**What you should do**
Using the data below, reproduce exactly the lines from the line with "ATOM 82 C C" to the line with "7 1.00 45.78 13 PHE A O 1", both included; pictures must be dropped.

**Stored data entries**
____
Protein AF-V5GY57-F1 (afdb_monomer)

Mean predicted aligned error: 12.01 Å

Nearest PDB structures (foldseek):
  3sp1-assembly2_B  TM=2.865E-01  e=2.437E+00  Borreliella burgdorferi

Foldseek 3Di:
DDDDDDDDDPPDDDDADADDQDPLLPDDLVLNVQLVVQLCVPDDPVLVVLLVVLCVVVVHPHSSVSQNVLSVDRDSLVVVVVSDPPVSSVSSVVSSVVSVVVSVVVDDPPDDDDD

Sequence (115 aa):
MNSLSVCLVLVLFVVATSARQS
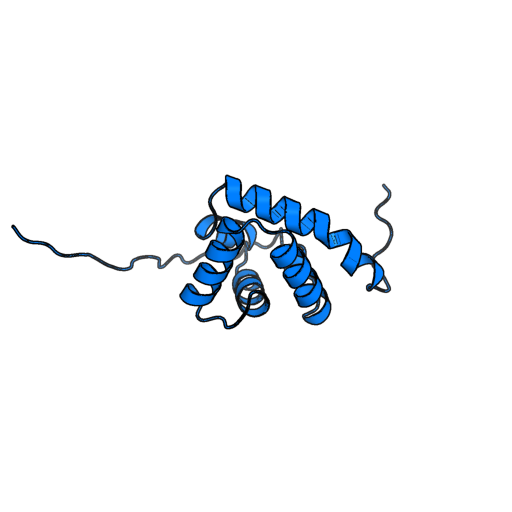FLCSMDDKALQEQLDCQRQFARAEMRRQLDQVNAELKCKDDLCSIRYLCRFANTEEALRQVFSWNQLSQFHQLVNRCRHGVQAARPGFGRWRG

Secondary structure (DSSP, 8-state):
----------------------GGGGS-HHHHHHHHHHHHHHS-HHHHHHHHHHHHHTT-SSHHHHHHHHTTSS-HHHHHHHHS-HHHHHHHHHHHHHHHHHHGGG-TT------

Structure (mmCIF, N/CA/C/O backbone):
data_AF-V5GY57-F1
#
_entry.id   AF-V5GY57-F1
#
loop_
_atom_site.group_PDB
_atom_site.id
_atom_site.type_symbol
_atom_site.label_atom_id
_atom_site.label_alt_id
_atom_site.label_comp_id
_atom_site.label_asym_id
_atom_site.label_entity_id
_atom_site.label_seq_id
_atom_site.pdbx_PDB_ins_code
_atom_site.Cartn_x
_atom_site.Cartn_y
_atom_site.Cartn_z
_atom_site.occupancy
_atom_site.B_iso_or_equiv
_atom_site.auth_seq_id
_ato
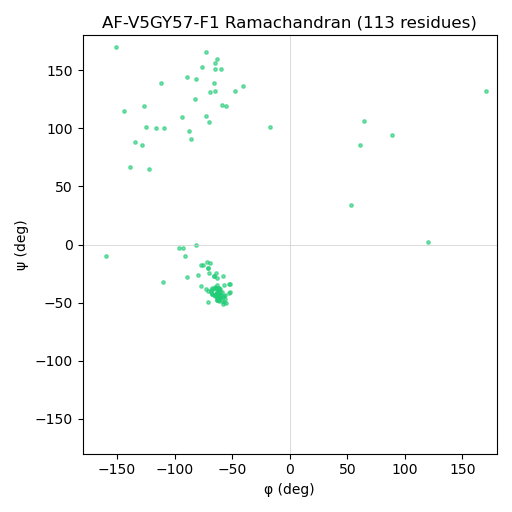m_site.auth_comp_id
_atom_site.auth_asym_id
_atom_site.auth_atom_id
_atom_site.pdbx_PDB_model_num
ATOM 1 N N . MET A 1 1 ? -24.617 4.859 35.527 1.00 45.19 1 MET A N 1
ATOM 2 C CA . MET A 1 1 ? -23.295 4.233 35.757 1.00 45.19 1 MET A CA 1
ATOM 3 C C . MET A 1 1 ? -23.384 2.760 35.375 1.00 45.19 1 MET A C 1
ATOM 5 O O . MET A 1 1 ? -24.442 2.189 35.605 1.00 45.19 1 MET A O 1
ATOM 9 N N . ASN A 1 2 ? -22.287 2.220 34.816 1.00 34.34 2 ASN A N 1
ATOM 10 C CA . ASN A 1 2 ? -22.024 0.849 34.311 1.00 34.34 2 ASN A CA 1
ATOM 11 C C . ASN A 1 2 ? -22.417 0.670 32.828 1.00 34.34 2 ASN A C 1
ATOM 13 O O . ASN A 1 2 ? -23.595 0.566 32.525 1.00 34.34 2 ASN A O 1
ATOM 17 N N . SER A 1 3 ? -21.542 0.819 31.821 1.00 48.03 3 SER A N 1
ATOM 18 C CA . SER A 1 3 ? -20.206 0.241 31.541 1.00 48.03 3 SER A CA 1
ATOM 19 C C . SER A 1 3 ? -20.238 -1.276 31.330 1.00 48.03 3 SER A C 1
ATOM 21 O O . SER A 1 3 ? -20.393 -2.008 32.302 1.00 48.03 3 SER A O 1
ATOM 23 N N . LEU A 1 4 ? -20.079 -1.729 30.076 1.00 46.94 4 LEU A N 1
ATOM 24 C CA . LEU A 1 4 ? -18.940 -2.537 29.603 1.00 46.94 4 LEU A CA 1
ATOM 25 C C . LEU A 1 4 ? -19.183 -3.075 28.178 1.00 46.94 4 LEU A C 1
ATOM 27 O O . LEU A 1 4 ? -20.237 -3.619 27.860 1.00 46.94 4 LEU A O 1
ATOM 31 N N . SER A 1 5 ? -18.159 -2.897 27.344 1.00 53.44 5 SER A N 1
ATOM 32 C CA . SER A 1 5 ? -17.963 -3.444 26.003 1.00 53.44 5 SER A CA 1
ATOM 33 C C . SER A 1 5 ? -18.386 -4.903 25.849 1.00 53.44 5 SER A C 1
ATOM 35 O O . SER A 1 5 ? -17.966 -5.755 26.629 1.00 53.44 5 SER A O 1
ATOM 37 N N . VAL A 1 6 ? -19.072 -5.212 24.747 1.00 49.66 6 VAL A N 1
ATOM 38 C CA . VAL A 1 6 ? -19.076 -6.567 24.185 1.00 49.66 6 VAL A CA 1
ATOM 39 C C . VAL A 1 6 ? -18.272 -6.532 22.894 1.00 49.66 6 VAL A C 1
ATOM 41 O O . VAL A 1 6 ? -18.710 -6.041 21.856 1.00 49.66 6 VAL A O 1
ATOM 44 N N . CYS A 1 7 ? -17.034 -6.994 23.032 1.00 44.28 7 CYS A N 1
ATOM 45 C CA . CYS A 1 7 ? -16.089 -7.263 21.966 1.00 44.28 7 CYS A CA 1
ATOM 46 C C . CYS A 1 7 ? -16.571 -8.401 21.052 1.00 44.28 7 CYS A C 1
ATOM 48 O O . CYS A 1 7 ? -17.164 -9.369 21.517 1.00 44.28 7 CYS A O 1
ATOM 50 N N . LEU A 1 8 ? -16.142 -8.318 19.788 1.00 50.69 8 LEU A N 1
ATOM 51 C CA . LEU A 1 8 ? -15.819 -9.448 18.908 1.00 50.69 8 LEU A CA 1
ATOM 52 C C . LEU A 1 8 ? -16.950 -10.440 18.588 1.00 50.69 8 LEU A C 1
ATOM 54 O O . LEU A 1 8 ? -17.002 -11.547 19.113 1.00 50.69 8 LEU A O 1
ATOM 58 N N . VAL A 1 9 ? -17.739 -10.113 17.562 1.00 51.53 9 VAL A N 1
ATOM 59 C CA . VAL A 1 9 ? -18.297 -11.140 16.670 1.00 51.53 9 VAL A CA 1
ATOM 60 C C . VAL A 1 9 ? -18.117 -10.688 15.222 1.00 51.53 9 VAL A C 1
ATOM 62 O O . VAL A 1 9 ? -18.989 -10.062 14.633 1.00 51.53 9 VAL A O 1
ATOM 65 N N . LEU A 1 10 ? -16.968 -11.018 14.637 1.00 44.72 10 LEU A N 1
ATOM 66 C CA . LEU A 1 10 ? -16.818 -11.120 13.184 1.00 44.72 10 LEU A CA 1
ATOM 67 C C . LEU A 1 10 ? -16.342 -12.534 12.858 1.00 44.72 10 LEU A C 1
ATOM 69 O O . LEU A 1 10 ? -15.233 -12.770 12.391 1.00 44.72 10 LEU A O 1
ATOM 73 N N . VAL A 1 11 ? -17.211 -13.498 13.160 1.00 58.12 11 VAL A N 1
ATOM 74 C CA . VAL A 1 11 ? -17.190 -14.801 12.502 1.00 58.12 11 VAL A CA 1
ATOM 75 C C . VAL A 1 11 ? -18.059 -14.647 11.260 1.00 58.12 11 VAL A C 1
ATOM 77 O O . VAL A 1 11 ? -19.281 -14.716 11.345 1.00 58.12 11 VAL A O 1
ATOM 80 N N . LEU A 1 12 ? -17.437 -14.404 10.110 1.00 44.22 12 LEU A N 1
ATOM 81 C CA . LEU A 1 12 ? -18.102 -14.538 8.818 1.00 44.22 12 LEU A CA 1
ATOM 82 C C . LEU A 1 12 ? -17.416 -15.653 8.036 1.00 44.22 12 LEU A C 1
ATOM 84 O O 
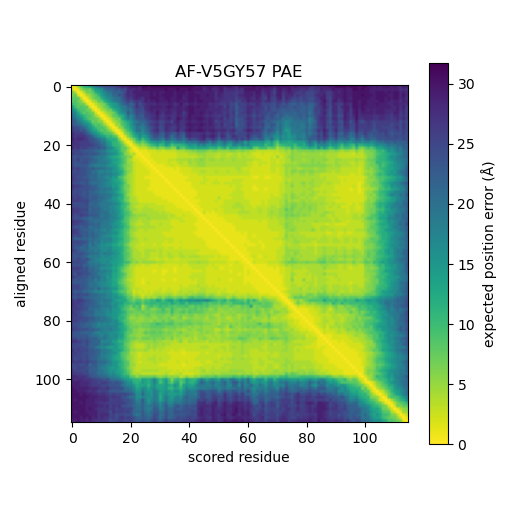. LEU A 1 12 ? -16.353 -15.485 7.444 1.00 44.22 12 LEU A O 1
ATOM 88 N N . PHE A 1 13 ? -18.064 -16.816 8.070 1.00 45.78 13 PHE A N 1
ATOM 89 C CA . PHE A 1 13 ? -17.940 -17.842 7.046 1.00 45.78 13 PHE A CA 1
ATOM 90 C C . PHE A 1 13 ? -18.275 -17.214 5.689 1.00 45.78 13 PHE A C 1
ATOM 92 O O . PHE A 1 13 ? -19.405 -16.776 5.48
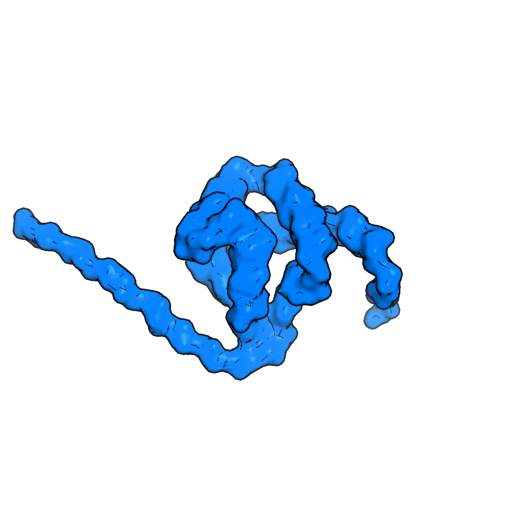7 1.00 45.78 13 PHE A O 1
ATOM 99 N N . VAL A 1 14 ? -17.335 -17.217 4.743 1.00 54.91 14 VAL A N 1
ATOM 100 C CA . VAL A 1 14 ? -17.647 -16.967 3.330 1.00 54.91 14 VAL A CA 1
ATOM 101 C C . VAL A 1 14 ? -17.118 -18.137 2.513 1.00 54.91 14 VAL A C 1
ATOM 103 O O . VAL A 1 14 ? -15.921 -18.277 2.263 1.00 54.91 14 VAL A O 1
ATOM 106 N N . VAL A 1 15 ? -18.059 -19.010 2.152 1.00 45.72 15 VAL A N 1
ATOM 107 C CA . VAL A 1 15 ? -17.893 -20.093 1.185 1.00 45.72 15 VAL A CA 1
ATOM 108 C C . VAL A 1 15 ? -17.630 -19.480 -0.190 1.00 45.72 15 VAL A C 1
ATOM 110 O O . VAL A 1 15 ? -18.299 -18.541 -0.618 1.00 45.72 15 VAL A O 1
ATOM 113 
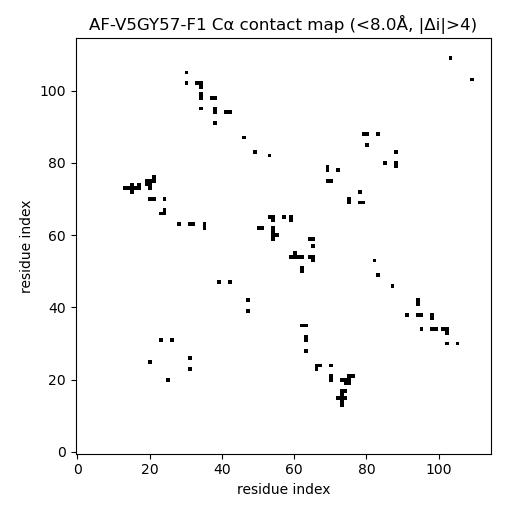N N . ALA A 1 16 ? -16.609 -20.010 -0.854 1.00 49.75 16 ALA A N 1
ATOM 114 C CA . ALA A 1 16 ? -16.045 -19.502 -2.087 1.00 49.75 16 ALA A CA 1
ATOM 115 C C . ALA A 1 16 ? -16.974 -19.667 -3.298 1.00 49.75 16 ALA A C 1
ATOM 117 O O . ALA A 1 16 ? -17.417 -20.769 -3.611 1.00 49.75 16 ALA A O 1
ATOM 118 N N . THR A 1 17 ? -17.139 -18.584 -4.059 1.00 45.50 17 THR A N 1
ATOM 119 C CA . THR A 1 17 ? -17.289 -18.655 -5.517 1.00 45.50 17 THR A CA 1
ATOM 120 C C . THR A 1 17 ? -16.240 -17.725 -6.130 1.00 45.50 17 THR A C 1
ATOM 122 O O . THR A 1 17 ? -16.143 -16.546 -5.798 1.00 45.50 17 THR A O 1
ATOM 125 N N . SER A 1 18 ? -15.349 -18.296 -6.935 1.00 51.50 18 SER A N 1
____
**Expected answer**
ATOM 82 C C . LEU A 1 12 ? -17.416 -15.653 8.036 1.00 44.22 12 LEU A C 1
ATOM 84 O O 
. LEU A 1 12 ? -16.353 -15.485 7.444 1.00 44.22 12 LEU A O 1
ATOM 88 N N . PHE A 1 13 ? -18.064 -16.816 8.070 1.00 45.78 13 PHE A N 1
ATOM 89 C CA . PHE A 1 13 ? -17.940 -17.842 7.046 1.00 45.78 13 PHE A CA 1
ATOM 90 C C . PHE A 1 13 ? -18.275 -17.214 5.689 1.00 45.78 13 PHE A C 1
ATOM 92 O O . PHE A 1 13 ? -19.405 -16.776 5.48
7 1.00 45.78 13 PHE A O 1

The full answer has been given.